Altını ıslatma ilgili
Halk arasında gece işemesi olarak bilinen, tıbbi adıyla Enürezis Nokturna dünyada olduğu gibi Türkiyede de sık görülen bir sorundur
Enürezis’den bahsedebilmek için idrar kaçırma sıklığının ardı arda gelen 3 ayda haftada 2 kereden fazla olması veya idrar kaçırmanın sıkıntı verici ya da işlevselliği (örn. okulda) bozucu etkilerinin olması gereklidir.
İdrar kaçırma sadece gündüzleri de olabilir (Enürezis Diürna). Bir de hem gece hem gündüz olan tipi vardır.
Enüretik çocukların %80’i mesane kontrollerini hiç kazanmamışlardır, bir başka deyişle bebekliklerinden beri idrar kaçırmaktadırlar (Birincil EN). Kalan %20’si ise idrar kaçırma sorunlarının olmadığı bir dönem (en az 1 yıl) sonrasında idrar kaçırmaya başlarlar (İkincil EN).
“Yatak ıslatan çocuklara (enuretikler) hiçbir tedavi uygulanmasa dahi, yılda yaklaşık %15’i kendiliğinden iyileşir ve kuru kalır. 18-64 yaş arası sağlıklı erişkinlerin %0.5’i düzenli olarak yataklarını ıslatırlar. Dolayısıyla enurezis, sınırlı ölçüde de olsa erişkin popülasyonu da ilgilendiren bir sağlık problemi, aynı zamanda bir toplumsal problemdir.
Bu gün modern ürolojide kabul edilen tanıma göre “enurezis nokturna”, beş yaşın üzerindeki çocukların uykuda yatağını ıslatması durumudur. Bunların %75-80’i bebeklikten beri sürekli yatak ıslatan ( primer) grup olup, %20-25’i ise arada en az 6 aylık kuru bir dönem geçirdikten sonra tekrar yatak ıslatan ( sekonder ) çocuklardır.
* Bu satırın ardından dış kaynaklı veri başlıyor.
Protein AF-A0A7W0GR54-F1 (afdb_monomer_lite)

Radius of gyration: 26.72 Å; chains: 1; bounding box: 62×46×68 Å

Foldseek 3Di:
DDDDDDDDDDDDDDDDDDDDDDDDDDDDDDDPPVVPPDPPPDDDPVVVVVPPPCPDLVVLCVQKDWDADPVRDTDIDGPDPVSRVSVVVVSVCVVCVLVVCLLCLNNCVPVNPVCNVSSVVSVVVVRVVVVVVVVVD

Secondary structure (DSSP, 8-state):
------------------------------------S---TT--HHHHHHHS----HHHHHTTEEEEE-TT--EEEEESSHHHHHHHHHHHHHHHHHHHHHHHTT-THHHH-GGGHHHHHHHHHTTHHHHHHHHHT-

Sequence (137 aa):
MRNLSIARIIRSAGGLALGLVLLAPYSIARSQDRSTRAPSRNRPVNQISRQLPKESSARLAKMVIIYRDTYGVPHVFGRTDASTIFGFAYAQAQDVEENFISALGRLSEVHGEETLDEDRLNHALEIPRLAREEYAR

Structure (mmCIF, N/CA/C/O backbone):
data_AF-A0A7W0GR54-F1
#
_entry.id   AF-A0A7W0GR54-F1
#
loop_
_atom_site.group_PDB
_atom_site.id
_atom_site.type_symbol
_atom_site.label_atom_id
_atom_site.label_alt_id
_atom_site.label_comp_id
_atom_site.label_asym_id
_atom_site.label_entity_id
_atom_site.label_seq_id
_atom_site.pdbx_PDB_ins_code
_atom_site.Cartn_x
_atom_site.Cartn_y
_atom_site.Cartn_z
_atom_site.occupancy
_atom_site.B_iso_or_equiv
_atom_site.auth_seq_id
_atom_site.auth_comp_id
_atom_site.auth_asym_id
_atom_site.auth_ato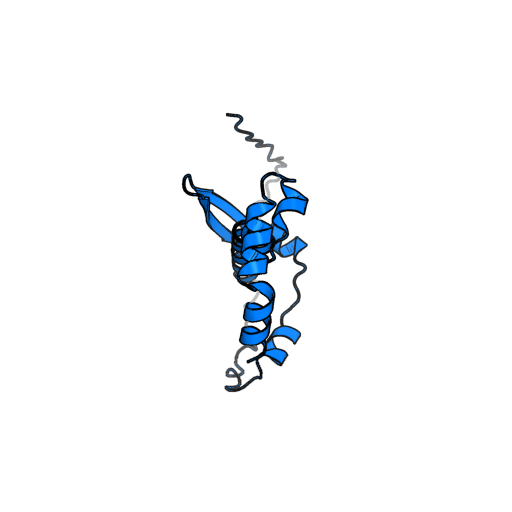m_id
_atom_site.pdbx_PDB_model_num
ATOM 1 N N . MET A 1 1 ? -15.006 24.622 -2.430 1.00 35.22 1 MET A N 1
ATOM 2 C CA . MET A 1 1 ? -14.853 23.704 -1.280 1.00 35.22 1 MET A CA 1
ATOM 3 C C . MET A 1 1 ? -16.246 23.432 -0.726 1.00 35.22 1 MET A C 1
ATOM 5 O O . MET A 1 1 ? -16.880 24.358 -0.237 1.00 35.22 1 MET A O 1
ATOM 9 N N . ARG A 1 2 ? -16.805 22.239 -0.959 1.00 33.91 2 ARG A N 1
ATOM 10 C CA . ARG A 1 2 ? -18.205 21.927 -0.625 1.00 33.91 2 ARG A CA 1
ATOM 11 C C . ARG A 1 2 ? -18.266 21.205 0.721 1.00 33.91 2 ARG A C 1
ATOM 13 O O . ARG A 1 2 ? -18.045 20.004 0.787 1.00 33.91 2 ARG A O 1
ATOM 20 N N . ASN A 1 3 ? -18.580 21.962 1.769 1.00 35.50 3 ASN A N 1
ATOM 21 C CA . ASN A 1 3 ? -19.001 21.430 3.061 1.00 35.50 3 ASN A CA 1
ATOM 22 C C . ASN A 1 3 ? -20.412 20.849 2.910 1.00 35.50 3 ASN A C 1
ATOM 24 O O . ASN A 1 3 ? -21.360 21.596 2.673 1.00 35.50 3 ASN A O 1
ATOM 28 N N . LEU A 1 4 ? -20.567 19.535 3.050 1.00 37.72 4 LEU A N 1
ATOM 29 C CA . LEU A 1 4 ? -21.877 18.890 3.161 1.00 37.72 4 LEU A CA 1
ATOM 30 C C . LEU A 1 4 ? -22.120 18.530 4.628 1.00 37.72 4 LEU A C 1
ATOM 32 O O . LEU A 1 4 ? -21.841 17.426 5.081 1.00 37.72 4 LEU A O 1
ATOM 36 N N . SER A 1 5 ? -22.631 19.516 5.367 1.00 34.62 5 SER A N 1
ATOM 37 C CA . SER A 1 5 ? -23.341 19.308 6.628 1.00 34.62 5 SER A CA 1
ATOM 38 C C . SER A 1 5 ? -24.793 18.965 6.301 1.00 34.62 5 SER A C 1
ATOM 40 O O . SER A 1 5 ? -25.476 19.750 5.643 1.00 34.62 5 SER A O 1
ATOM 42 N N . ILE A 1 6 ? -25.275 17.805 6.750 1.00 40.75 6 ILE A N 1
ATOM 43 C CA . ILE A 1 6 ? -26.709 17.497 6.796 1.00 40.75 6 ILE A CA 1
ATOM 44 C C . ILE A 1 6 ? -27.040 17.070 8.224 1.00 40.75 6 ILE A C 1
ATOM 46 O O . ILE A 1 6 ? -27.019 15.897 8.584 1.00 40.75 6 ILE A O 1
ATOM 50 N N . ALA A 1 7 ? -27.355 18.065 9.046 1.00 35.84 7 ALA A N 1
ATOM 51 C CA . ALA A 1 7 ? -28.178 17.885 10.228 1.00 35.84 7 ALA A CA 1
ATOM 52 C C . ALA A 1 7 ? -29.639 17.691 9.792 1.00 35.84 7 ALA A C 1
ATOM 54 O O . ALA A 1 7 ? -30.174 18.534 9.068 1.00 35.84 7 ALA A O 1
ATOM 55 N N . ARG A 1 8 ? -30.324 16.635 10.263 1.00 32.25 8 ARG A N 1
ATOM 56 C CA . ARG A 1 8 ? -31.794 16.652 10.325 1.00 32.25 8 ARG A CA 1
ATOM 57 C C . ARG A 1 8 ? -32.405 15.723 11.392 1.00 32.25 8 ARG A C 1
ATOM 59 O O . ARG A 1 8 ? -32.554 14.529 11.186 1.00 32.25 8 ARG A O 1
ATOM 66 N N . ILE A 1 9 ? -32.844 16.388 12.466 1.00 38.41 9 ILE A N 1
ATOM 67 C CA . ILE A 1 9 ? -34.176 16.318 13.103 1.00 38.41 9 ILE A CA 1
ATOM 68 C C . ILE A 1 9 ? -34.476 15.175 14.089 1.00 38.41 9 ILE A C 1
ATOM 70 O O . ILE A 1 9 ? -34.918 14.081 13.754 1.00 38.41 9 ILE A O 1
ATOM 74 N N . ILE A 1 10 ? -34.366 15.584 15.356 1.00 36.50 10 ILE A N 1
ATOM 75 C CA . ILE A 1 10 ? -35.156 15.189 16.525 1.00 36.50 10 ILE A CA 1
ATOM 76 C C . ILE A 1 10 ? -36.653 15.320 16.209 1.00 36.50 10 ILE A C 1
ATOM 78 O O . ILE A 1 10 ? -37.110 16.403 15.840 1.00 36.50 10 ILE A O 1
ATOM 82 N N . ARG A 1 11 ? -37.435 14.256 16.424 1.00 31.50 11 ARG A N 1
ATOM 83 C CA . ARG A 1 11 ? -38.895 14.349 16.538 1.00 31.50 11 ARG A CA 1
ATOM 84 C C . ARG A 1 11 ? -39.283 14.107 17.993 1.00 31.50 11 ARG A C 1
ATOM 86 O O . ARG A 1 11 ? -39.059 13.034 18.542 1.00 31.50 11 ARG A O 1
ATOM 93 N N . SER A 1 12 ? -39.813 15.162 18.593 1.00 29.31 12 SER A N 1
ATOM 94 C CA . SER A 1 12 ? -40.467 15.211 19.888 1.00 29.31 12 SER A CA 1
ATOM 95 C C . SER A 1 12 ? -41.780 14.425 19.877 1.00 29.31 12 SER A C 1
ATOM 97 O O . SER A 1 12 ? -42.561 14.505 18.931 1.00 29.31 12 SER A O 1
ATOM 99 N N . ALA A 1 13 ? -42.051 13.725 20.974 1.00 33.00 13 ALA A N 1
ATOM 100 C CA . ALA A 1 13 ? -43.398 13.408 21.426 1.00 33.00 13 ALA A CA 1
ATOM 101 C C . ALA A 1 13 ? -43.369 13.459 22.957 1.00 33.00 13 ALA A C 1
ATOM 103 O O . ALA A 1 13 ? -42.658 12.691 23.602 1.00 33.00 13 ALA A O 1
ATOM 104 N N . GLY A 1 14 ? -44.050 14.461 23.511 1.00 31.39 14 GLY A N 1
ATOM 105 C CA . GLY A 1 14 ? -44.173 14.680 24.945 1.00 31.39 14 GLY A CA 1
ATOM 106 C C . GLY A 1 14 ? -44.996 13.595 25.635 1.00 31.39 14 GLY A C 1
ATOM 107 O O . GLY A 1 14 ? -45.839 12.945 25.022 1.00 31.39 14 GLY A O 1
ATOM 108 N N . GLY A 1 15 ? -44.765 13.447 26.935 1.00 28.61 15 GLY A N 1
ATOM 109 C CA . GLY A 1 15 ? -45.559 12.595 27.810 1.00 28.61 15 GLY A CA 1
ATOM 110 C C . GLY A 1 15 ? -45.040 12.669 29.239 1.00 28.61 15 GLY A C 1
ATOM 111 O O . GLY A 1 15 ? -44.144 11.926 29.619 1.00 28.61 15 GLY A O 1
ATOM 112 N N . LEU A 1 16 ? -45.585 13.613 30.004 1.00 34.47 16 LEU A N 1
ATOM 113 C CA . LEU A 1 16 ? -45.469 13.708 31.458 1.00 34.47 16 LEU A CA 1
ATOM 114 C C . LEU A 1 16 ? -45.864 12.376 32.117 1.00 34.47 16 LEU A C 1
ATOM 116 O O . LEU A 1 16 ? -46.977 11.903 31.904 1.00 34.47 16 LEU A O 1
ATOM 120 N N . ALA A 1 17 ? -45.003 11.828 32.974 1.00 33.03 17 ALA A N 1
ATOM 121 C CA . ALA A 1 17 ? -45.396 10.850 33.986 1.00 33.03 17 ALA A CA 1
ATOM 122 C C . ALA A 1 17 ? -44.492 10.989 35.220 1.00 33.03 17 ALA A C 1
ATOM 124 O O . ALA A 1 17 ? -43.425 10.391 35.331 1.00 33.03 17 ALA A O 1
ATOM 125 N N . LEU A 1 18 ? -44.951 11.841 36.137 1.00 32.97 18 LEU A N 1
ATOM 126 C CA . LEU A 1 18 ? -44.658 11.784 37.566 1.00 32.97 18 LEU A CA 1
ATOM 127 C C . LEU A 1 18 ? -45.063 10.389 38.081 1.00 32.97 18 LEU A C 1
ATOM 129 O O . LEU A 1 18 ? -46.189 9.971 37.815 1.00 32.97 18 LEU A O 1
ATOM 133 N N . GLY A 1 19 ? -44.222 9.690 38.849 1.00 29.11 19 GLY A N 1
ATOM 134 C CA . GLY A 1 19 ? -44.698 8.482 39.530 1.00 29.11 19 GLY A CA 1
ATOM 135 C C . GLY A 1 19 ? -43.645 7.532 40.089 1.00 29.11 19 GLY A C 1
ATOM 136 O O . GLY A 1 19 ? -43.278 6.567 39.440 1.00 29.11 19 GLY A O 1
ATOM 137 N N . LEU A 1 20 ? -43.287 7.786 41.348 1.00 30.97 20 LEU A N 1
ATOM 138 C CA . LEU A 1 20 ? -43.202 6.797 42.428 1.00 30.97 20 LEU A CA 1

Yatak ıslatmanın sebeplerine bakıldığında, bu konudaki yaygın görüşler arasında şunları sayabiliriz:
- Genetik: Anne, baba, her ikisi veya kardeşlerde enurezis olması
- Enüretik çocukların birinci derece yakınlarında küçükken idrar kaçırma oran 75’dir. Ayrıca, bu çocuklarda mesane kapasitesinin düşük olduğu ; gece idrarın azalmasını sağlayan hormonun bu çocuklarda normal düzeyine geç ulaştığı gibi araştırma sonuçları da vardır.
- Merkezi sinir sisteminde olgunlaşmanın gecikmesi sonucu, uykuda idrar kesesi kasılmalarının baskılanamaması
- Uyanma bozukluğu: Uykuda dolu mesanenin algılanıp uyanılmasında güçlük
- Normal bireylerde gece boyunca böbreklerden idrar yapımını azaltan bir hormonun (ADH), enüretiklerde yetersiz salgılanıp, uyku sırasındaki idrar miktarının artması
- Sınırlı bir kısım olguda ise psikolojik faktörler. Bir de psikososyal etkenlerin çok önemli olduğu durumlar söz konusudur. Özellikle ikincil EN’sı olan çocuklarda idrar kaçırmanın zorlu yaşam olayları (kardeş doğumu, okula başlama, taşınma, hastaneye yatma, anne babanın boşanması, anne ya da babanın bir nedenle uzaklaşması gibi) sonrasında başlayabildiği görülmektedir.
Tedavi:
Tedavide ilk ve en önemli adım, çocuğun tedaviye motive edilmesidir. Bu amaçla, çocukla sıcak bir ilişki kurulması, ailenin anlayış ve desteğinin sağlanması, problemin mutlaka çözüleceğine dair güven vermek ve suçluluk duygusunu gidermek çok önemlidir.
Akupunktur düz kasların çalışması üzerine etki ederek ve Serotonin salgılatarak tedavi eder. 15 yaş altı hastalarda 7 ila 15 seanslık bir tedavi programı sonuç aldırır.
20 ve üstü yaş gruplarda 20-30 seanslık tedavi gereklidir.
Spinabifida varsa enurezis nokturna akupunkturla tedavi olmaz.